What to do:
Please print the entries below exactly, from the line with "ATOM 72 N N . GLY" through the line with "ATOM 113 N N", including both of those lines and leaving out all others.

Supplied records:
####################
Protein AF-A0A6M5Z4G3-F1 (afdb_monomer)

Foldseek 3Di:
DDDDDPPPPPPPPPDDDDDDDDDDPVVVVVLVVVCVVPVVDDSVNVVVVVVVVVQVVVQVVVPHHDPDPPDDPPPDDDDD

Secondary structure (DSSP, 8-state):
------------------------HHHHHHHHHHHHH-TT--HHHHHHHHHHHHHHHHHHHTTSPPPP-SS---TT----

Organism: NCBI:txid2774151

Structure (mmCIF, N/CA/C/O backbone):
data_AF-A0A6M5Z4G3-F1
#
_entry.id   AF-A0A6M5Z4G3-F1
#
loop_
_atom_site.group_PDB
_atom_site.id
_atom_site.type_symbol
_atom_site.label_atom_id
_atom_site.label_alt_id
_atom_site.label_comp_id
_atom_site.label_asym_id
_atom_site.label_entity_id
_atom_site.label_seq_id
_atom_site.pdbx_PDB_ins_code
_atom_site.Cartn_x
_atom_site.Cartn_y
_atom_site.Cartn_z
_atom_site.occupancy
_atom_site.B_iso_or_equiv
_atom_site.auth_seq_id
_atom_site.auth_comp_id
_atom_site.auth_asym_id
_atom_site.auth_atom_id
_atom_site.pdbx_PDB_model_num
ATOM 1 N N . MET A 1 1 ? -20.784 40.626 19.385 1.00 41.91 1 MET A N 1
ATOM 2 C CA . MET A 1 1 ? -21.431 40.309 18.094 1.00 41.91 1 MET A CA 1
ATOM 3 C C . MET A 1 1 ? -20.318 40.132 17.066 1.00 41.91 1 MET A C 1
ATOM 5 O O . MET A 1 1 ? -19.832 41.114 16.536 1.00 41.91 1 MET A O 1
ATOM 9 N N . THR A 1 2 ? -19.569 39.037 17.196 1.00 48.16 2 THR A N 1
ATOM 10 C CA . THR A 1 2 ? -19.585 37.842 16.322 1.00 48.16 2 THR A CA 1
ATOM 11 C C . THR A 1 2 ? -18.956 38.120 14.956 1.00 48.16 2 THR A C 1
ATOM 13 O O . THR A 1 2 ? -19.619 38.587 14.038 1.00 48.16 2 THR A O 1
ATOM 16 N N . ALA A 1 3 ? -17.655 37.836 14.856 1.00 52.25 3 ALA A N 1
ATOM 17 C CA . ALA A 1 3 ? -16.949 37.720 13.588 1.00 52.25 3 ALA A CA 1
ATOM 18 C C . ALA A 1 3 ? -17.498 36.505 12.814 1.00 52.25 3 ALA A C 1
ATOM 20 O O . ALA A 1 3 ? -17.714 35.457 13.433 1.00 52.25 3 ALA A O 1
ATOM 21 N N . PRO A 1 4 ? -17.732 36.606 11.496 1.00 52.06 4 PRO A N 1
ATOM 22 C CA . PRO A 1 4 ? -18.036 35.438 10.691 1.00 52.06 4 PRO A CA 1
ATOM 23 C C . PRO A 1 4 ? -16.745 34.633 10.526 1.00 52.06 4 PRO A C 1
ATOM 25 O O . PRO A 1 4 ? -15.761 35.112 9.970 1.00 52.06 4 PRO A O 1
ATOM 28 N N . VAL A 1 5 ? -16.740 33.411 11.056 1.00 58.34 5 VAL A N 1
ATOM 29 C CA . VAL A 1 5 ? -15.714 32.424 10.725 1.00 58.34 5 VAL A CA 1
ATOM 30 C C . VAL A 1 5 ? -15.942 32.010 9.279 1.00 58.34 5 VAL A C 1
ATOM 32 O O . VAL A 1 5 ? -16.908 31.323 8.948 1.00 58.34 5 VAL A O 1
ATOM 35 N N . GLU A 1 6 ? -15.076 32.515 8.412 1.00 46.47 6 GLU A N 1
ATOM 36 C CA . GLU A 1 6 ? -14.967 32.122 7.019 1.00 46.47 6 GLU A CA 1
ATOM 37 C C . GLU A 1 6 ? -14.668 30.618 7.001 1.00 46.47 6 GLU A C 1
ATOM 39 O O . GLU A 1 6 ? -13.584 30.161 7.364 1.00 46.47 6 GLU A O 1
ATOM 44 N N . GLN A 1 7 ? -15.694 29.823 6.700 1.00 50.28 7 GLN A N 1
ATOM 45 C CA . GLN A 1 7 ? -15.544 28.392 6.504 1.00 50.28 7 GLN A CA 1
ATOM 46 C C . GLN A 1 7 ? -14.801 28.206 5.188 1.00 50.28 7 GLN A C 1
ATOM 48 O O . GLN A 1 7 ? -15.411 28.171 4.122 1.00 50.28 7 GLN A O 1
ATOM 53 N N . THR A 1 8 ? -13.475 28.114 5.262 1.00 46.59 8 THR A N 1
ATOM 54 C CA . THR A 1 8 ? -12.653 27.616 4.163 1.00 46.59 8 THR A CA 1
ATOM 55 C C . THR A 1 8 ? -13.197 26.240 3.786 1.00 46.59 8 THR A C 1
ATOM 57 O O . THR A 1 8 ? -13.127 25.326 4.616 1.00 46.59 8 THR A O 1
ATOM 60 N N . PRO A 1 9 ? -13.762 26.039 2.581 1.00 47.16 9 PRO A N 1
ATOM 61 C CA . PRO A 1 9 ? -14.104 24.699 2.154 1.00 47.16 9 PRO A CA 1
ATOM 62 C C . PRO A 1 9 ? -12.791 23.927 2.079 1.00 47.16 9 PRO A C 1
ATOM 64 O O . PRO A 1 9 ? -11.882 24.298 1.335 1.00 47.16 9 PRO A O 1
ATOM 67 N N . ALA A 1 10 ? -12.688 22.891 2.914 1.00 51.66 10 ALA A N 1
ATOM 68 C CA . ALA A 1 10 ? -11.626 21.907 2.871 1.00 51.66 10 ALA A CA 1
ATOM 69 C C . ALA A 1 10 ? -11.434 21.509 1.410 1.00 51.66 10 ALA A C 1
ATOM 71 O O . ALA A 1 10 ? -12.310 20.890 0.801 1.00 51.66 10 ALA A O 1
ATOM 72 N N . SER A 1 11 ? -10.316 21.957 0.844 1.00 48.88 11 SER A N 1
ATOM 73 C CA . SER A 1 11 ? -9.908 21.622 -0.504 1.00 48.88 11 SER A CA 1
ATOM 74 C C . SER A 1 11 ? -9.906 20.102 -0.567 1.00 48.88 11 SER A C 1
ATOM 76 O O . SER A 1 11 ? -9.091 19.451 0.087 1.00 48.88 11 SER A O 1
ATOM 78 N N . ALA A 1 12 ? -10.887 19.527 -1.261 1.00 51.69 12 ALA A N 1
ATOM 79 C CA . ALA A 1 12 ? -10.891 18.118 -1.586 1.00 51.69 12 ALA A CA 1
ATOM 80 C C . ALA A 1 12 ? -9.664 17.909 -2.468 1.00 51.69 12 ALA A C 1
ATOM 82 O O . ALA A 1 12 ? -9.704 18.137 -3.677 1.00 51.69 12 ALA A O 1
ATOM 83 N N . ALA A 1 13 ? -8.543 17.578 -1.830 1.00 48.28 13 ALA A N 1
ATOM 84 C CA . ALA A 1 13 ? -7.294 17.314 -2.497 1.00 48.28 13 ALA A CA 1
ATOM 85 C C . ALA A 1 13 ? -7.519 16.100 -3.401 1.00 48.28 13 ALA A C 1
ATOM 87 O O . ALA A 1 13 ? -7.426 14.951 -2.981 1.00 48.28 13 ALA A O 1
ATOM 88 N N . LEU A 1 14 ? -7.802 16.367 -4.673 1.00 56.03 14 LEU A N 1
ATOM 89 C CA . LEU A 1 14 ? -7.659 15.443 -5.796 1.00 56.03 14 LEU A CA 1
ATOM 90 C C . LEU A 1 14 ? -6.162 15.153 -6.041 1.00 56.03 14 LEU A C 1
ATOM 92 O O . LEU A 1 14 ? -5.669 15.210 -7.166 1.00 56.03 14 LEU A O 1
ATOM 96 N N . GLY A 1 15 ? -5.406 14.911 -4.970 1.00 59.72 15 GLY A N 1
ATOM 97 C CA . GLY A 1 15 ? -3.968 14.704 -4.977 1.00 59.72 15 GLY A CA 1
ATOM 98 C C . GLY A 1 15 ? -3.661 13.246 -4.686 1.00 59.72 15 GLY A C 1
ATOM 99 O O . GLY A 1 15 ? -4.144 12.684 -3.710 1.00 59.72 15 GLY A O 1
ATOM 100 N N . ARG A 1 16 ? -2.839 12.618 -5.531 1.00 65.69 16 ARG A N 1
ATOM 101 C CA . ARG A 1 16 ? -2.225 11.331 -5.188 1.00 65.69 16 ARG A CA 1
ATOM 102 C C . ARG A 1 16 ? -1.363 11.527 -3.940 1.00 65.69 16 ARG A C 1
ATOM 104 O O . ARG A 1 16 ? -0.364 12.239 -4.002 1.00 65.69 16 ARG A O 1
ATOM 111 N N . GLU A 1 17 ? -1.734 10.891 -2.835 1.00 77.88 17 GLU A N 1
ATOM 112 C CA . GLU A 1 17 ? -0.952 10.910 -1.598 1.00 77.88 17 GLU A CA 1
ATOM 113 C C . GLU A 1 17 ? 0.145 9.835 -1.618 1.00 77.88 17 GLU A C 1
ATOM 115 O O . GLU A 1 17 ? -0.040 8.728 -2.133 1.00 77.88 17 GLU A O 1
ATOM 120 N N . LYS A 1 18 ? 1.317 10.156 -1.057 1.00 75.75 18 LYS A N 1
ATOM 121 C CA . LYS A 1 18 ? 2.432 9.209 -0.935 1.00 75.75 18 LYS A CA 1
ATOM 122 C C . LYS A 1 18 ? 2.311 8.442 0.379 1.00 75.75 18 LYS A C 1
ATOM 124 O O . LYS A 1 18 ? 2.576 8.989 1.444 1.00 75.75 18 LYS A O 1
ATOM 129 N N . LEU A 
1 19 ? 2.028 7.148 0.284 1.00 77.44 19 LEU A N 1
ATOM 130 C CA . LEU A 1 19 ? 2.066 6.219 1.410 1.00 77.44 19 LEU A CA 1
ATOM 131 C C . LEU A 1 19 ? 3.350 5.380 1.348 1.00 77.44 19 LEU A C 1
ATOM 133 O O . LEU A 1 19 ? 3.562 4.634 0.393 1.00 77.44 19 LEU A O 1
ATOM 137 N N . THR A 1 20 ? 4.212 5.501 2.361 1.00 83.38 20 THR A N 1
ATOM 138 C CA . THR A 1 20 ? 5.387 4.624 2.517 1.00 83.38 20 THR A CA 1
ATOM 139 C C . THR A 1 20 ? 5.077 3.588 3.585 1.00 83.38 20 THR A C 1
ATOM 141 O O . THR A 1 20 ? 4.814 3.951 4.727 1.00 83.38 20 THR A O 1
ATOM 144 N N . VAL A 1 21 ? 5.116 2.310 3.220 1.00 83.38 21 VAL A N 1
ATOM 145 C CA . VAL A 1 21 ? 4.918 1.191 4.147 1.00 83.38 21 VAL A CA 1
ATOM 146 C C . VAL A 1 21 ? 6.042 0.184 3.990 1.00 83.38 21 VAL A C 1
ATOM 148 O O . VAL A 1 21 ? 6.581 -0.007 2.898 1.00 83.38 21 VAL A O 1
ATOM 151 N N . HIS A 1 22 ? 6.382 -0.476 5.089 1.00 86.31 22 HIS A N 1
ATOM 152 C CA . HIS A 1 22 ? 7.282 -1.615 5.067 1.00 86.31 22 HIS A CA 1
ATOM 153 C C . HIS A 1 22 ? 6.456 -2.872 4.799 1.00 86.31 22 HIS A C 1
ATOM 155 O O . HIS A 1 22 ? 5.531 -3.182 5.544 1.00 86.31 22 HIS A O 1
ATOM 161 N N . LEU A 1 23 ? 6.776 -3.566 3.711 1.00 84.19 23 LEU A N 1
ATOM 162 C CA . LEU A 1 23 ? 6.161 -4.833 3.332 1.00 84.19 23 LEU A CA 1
####################
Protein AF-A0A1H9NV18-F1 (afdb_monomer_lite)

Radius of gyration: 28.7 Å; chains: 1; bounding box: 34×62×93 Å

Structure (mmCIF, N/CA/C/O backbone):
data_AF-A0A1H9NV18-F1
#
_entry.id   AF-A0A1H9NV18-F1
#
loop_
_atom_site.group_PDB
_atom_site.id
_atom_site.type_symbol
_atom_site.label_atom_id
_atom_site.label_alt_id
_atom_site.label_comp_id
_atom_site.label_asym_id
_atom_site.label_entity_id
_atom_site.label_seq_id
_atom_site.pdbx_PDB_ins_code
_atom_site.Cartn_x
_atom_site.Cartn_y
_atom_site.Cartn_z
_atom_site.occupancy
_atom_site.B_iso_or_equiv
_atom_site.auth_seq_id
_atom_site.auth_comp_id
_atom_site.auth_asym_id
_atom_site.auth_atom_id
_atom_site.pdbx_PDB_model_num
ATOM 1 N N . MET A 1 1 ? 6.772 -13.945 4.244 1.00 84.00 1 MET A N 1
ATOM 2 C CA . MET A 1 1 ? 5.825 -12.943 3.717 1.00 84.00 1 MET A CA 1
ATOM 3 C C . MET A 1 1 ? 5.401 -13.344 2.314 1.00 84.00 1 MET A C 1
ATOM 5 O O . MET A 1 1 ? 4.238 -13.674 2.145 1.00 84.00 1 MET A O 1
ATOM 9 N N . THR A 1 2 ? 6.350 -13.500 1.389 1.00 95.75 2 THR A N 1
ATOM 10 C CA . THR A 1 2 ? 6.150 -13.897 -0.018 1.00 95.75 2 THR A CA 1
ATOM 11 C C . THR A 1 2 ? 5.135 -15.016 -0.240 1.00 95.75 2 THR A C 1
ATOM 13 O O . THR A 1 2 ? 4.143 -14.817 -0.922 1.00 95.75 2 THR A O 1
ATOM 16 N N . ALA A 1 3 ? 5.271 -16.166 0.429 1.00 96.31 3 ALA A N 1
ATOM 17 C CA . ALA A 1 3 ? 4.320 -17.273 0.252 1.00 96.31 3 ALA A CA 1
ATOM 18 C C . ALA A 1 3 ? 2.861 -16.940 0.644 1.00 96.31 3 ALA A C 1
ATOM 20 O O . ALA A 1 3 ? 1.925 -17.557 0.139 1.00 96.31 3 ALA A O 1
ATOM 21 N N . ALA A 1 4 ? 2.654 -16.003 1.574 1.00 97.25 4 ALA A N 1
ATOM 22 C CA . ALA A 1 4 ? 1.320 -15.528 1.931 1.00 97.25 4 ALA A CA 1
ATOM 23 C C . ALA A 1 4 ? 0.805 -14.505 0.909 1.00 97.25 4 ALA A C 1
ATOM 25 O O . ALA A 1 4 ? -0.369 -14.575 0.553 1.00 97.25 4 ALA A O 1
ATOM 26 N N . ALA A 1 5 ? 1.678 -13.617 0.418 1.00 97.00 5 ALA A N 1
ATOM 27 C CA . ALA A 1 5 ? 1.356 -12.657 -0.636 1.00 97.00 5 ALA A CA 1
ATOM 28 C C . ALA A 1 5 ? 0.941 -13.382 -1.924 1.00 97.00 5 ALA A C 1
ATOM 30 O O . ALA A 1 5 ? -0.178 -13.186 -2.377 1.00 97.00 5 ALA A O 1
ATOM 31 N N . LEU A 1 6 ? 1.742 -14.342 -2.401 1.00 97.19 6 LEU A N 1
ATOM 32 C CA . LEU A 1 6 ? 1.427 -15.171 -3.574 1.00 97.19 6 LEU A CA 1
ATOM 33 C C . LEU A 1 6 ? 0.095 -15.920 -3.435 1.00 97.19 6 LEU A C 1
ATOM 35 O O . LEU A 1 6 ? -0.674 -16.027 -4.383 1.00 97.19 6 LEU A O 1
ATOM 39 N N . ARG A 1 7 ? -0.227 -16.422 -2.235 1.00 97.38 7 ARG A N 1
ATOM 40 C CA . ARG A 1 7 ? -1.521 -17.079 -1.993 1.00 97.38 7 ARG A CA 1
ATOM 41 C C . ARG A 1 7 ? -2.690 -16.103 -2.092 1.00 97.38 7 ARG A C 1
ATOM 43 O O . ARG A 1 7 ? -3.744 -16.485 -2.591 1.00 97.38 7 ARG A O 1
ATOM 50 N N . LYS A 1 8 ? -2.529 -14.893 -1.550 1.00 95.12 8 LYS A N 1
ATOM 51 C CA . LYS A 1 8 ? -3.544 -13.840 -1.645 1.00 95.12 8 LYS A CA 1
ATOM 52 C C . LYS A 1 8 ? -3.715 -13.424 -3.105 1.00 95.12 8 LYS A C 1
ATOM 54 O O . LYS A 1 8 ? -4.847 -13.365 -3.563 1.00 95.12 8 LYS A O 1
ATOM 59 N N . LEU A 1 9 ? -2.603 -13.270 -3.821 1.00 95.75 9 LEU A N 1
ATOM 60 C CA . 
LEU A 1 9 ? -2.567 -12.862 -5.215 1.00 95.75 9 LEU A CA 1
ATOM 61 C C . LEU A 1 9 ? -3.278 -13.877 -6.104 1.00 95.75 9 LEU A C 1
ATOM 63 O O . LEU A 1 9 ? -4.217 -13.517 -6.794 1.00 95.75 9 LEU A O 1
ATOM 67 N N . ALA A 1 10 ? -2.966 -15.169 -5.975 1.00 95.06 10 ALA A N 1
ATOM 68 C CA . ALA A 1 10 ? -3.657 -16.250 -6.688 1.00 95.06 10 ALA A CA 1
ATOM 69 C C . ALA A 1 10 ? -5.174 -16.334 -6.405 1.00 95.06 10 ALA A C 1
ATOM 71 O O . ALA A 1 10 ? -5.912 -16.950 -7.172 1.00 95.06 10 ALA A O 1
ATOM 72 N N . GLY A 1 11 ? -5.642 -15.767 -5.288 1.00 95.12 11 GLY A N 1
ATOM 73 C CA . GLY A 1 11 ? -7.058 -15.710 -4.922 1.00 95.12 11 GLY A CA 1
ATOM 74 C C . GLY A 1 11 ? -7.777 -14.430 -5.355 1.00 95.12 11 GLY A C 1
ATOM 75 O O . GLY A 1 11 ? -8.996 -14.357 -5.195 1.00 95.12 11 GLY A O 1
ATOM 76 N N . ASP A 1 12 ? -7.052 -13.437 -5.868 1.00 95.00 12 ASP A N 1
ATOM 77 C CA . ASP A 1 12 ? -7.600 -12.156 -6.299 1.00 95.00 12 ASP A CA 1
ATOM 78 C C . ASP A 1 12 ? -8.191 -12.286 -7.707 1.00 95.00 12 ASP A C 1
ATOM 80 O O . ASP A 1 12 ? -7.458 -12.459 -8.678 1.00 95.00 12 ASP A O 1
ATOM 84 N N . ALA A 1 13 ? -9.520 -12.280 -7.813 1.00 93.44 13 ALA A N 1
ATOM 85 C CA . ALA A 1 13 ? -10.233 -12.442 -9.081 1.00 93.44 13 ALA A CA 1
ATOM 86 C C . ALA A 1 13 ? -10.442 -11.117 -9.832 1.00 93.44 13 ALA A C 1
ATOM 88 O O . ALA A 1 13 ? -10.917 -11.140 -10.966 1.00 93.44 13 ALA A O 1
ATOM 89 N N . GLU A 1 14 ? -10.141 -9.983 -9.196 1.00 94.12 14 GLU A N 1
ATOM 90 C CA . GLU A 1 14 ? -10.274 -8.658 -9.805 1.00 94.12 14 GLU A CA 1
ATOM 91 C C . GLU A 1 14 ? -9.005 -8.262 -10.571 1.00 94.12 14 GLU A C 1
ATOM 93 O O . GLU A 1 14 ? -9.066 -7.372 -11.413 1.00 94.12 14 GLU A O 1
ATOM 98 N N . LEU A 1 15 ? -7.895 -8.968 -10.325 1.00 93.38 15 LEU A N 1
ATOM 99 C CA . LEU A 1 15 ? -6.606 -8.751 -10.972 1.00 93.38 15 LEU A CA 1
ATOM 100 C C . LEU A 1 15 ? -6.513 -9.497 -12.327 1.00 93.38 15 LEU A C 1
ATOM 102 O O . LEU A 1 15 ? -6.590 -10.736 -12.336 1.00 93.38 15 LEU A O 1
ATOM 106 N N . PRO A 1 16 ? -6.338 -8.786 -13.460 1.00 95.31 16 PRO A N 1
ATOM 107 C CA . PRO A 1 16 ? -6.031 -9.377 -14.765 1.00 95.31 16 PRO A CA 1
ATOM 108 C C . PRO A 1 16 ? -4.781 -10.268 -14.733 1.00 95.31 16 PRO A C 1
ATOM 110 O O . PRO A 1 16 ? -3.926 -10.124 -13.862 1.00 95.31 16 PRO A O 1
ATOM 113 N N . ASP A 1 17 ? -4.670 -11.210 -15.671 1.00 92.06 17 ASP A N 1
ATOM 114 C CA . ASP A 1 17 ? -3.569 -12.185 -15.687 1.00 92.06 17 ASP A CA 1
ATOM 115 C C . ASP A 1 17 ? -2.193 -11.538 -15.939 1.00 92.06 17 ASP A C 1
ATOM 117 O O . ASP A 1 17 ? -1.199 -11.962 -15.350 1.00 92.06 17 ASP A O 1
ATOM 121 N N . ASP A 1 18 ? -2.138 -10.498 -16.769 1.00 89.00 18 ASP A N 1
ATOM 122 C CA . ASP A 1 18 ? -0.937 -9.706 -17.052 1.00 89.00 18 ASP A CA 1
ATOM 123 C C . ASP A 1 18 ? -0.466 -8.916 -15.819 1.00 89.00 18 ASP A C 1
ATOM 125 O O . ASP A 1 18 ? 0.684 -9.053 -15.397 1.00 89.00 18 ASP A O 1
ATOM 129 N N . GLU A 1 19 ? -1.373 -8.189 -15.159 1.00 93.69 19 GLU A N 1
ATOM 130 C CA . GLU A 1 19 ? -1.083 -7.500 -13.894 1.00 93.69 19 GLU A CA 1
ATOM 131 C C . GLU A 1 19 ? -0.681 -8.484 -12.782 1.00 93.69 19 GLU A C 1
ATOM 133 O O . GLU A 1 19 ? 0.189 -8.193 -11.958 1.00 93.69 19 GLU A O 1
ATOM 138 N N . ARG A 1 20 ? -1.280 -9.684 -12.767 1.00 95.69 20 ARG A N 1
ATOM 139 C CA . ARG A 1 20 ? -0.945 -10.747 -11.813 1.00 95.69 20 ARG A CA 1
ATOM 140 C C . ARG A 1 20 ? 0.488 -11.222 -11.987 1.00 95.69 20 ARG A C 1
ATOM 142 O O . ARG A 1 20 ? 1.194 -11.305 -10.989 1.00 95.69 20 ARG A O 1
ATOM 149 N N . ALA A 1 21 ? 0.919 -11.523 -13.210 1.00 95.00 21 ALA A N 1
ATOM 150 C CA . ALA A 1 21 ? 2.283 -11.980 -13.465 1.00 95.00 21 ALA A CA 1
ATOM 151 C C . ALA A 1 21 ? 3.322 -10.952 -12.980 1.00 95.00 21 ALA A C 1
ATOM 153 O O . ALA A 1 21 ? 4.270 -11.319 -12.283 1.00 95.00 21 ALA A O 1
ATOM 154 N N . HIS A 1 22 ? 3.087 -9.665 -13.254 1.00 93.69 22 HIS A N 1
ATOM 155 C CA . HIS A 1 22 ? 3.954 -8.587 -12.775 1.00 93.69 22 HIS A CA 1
####################
Response to this exercise:
ATOM 72 N N . GLY A 1 11 ? -5.642 -15.767 -5.288 1.00 95.12 11 GLY A N 1
ATOM 73 C CA . GLY A 1 11 ? -7.058 -15.710 -4.922 1.00 95.12 11 GLY A CA 1
ATOM 74 C C . GLY A 1 11 ? -7.777 -14.430 -5.355 1.00 95.12 11 GLY A C 1
ATOM 75 O O . GLY A 1 11 ? -8.996 -14.357 -5.195 1.00 95.12 11 GLY A O 1
ATOM 76 N N . ASP A 1 12 ? -7.052 -13.437 -5.868 1.00 95.00 12 ASP A N 1
ATOM 77 C CA . ASP A 1 12 ? -7.600 -12.156 -6.299 1.00 95.00 12 ASP A CA 1
ATOM 78 C C . ASP A 1 12 ? -8.191 -12.286 -7.707 1.00 95.00 12 ASP A C 1
ATOM 80 O O . ASP A 1 12 ? -7.458 -12.459 -8.678 1.00 95.00 12 ASP A O 1
ATOM 84 N N . ALA A 1 13 ? -9.520 -12.280 -7.813 1.00 93.44 13 ALA A N 1
ATOM 85 C CA . ALA A 1 13 ? -10.233 -12.442 -9.081 1.00 93.44 13 ALA A CA 1
ATOM 86 C C . ALA A 1 13 ? -10.442 -11.117 -9.832 1.00 93.44 13 ALA A C 1
ATOM 88 O O . ALA A 1 13 ? -10.917 -11.140 -10.966 1.00 93.44 13 ALA A O 1
ATOM 89 N N . GLU A 1 14 ? -10.141 -9.983 -9.196 1.00 94.12 14 GLU A N 1
ATOM 90 C CA . GLU A 1 14 ? -10.274 -8.658 -9.805 1.00 94.12 14 GLU A CA 1
ATOM 91 C C . GLU A 1 14 ? -9.005 -8.262 -10.571 1.00 94.12 14 GLU A C 1
ATOM 93 O O . GLU A 1 14 ? -9.066 -7.372 -11.413 1.00 94.12 14 GLU A O 1
ATOM 98 N N . LEU A 1 15 ? -7.895 -8.968 -10.325 1.00 93.38 15 LEU A N 1
ATOM 99 C CA . LEU A 1 15 ? -6.606 -8.751 -10.972 1.00 93.38 15 LEU A CA 1
ATOM 100 C C . LEU A 1 15 ? -6.513 -9.497 -12.327 1.00 93.38 15 LEU A C 1
ATOM 102 O O . LEU A 1 15 ? -6.590 -10.736 -12.336 1.00 93.38 15 LEU A O 1
ATOM 106 N N . PRO A 1 16 ? -6.338 -8.786 -13.460 1.00 95.31 16 PRO A N 1
ATOM 107 C CA . PRO A 1 16 ? -6.031 -9.377 -14.765 1.00 95.31 16 PRO A CA 1
ATOM 108 C C . PRO A 1 16 ? -4.781 -10.268 -14.733 1.00 95.31 16 PRO A C 1
ATOM 110 O O . PRO A 1 16 ? -3.926 -10.124 -13.862 1.00 95.31 16 PRO A O 1
ATOM 113 N N . ASP A 1 17 ? -4.670 -11.210 -15.671 1.00 92.06 17 ASP A N 1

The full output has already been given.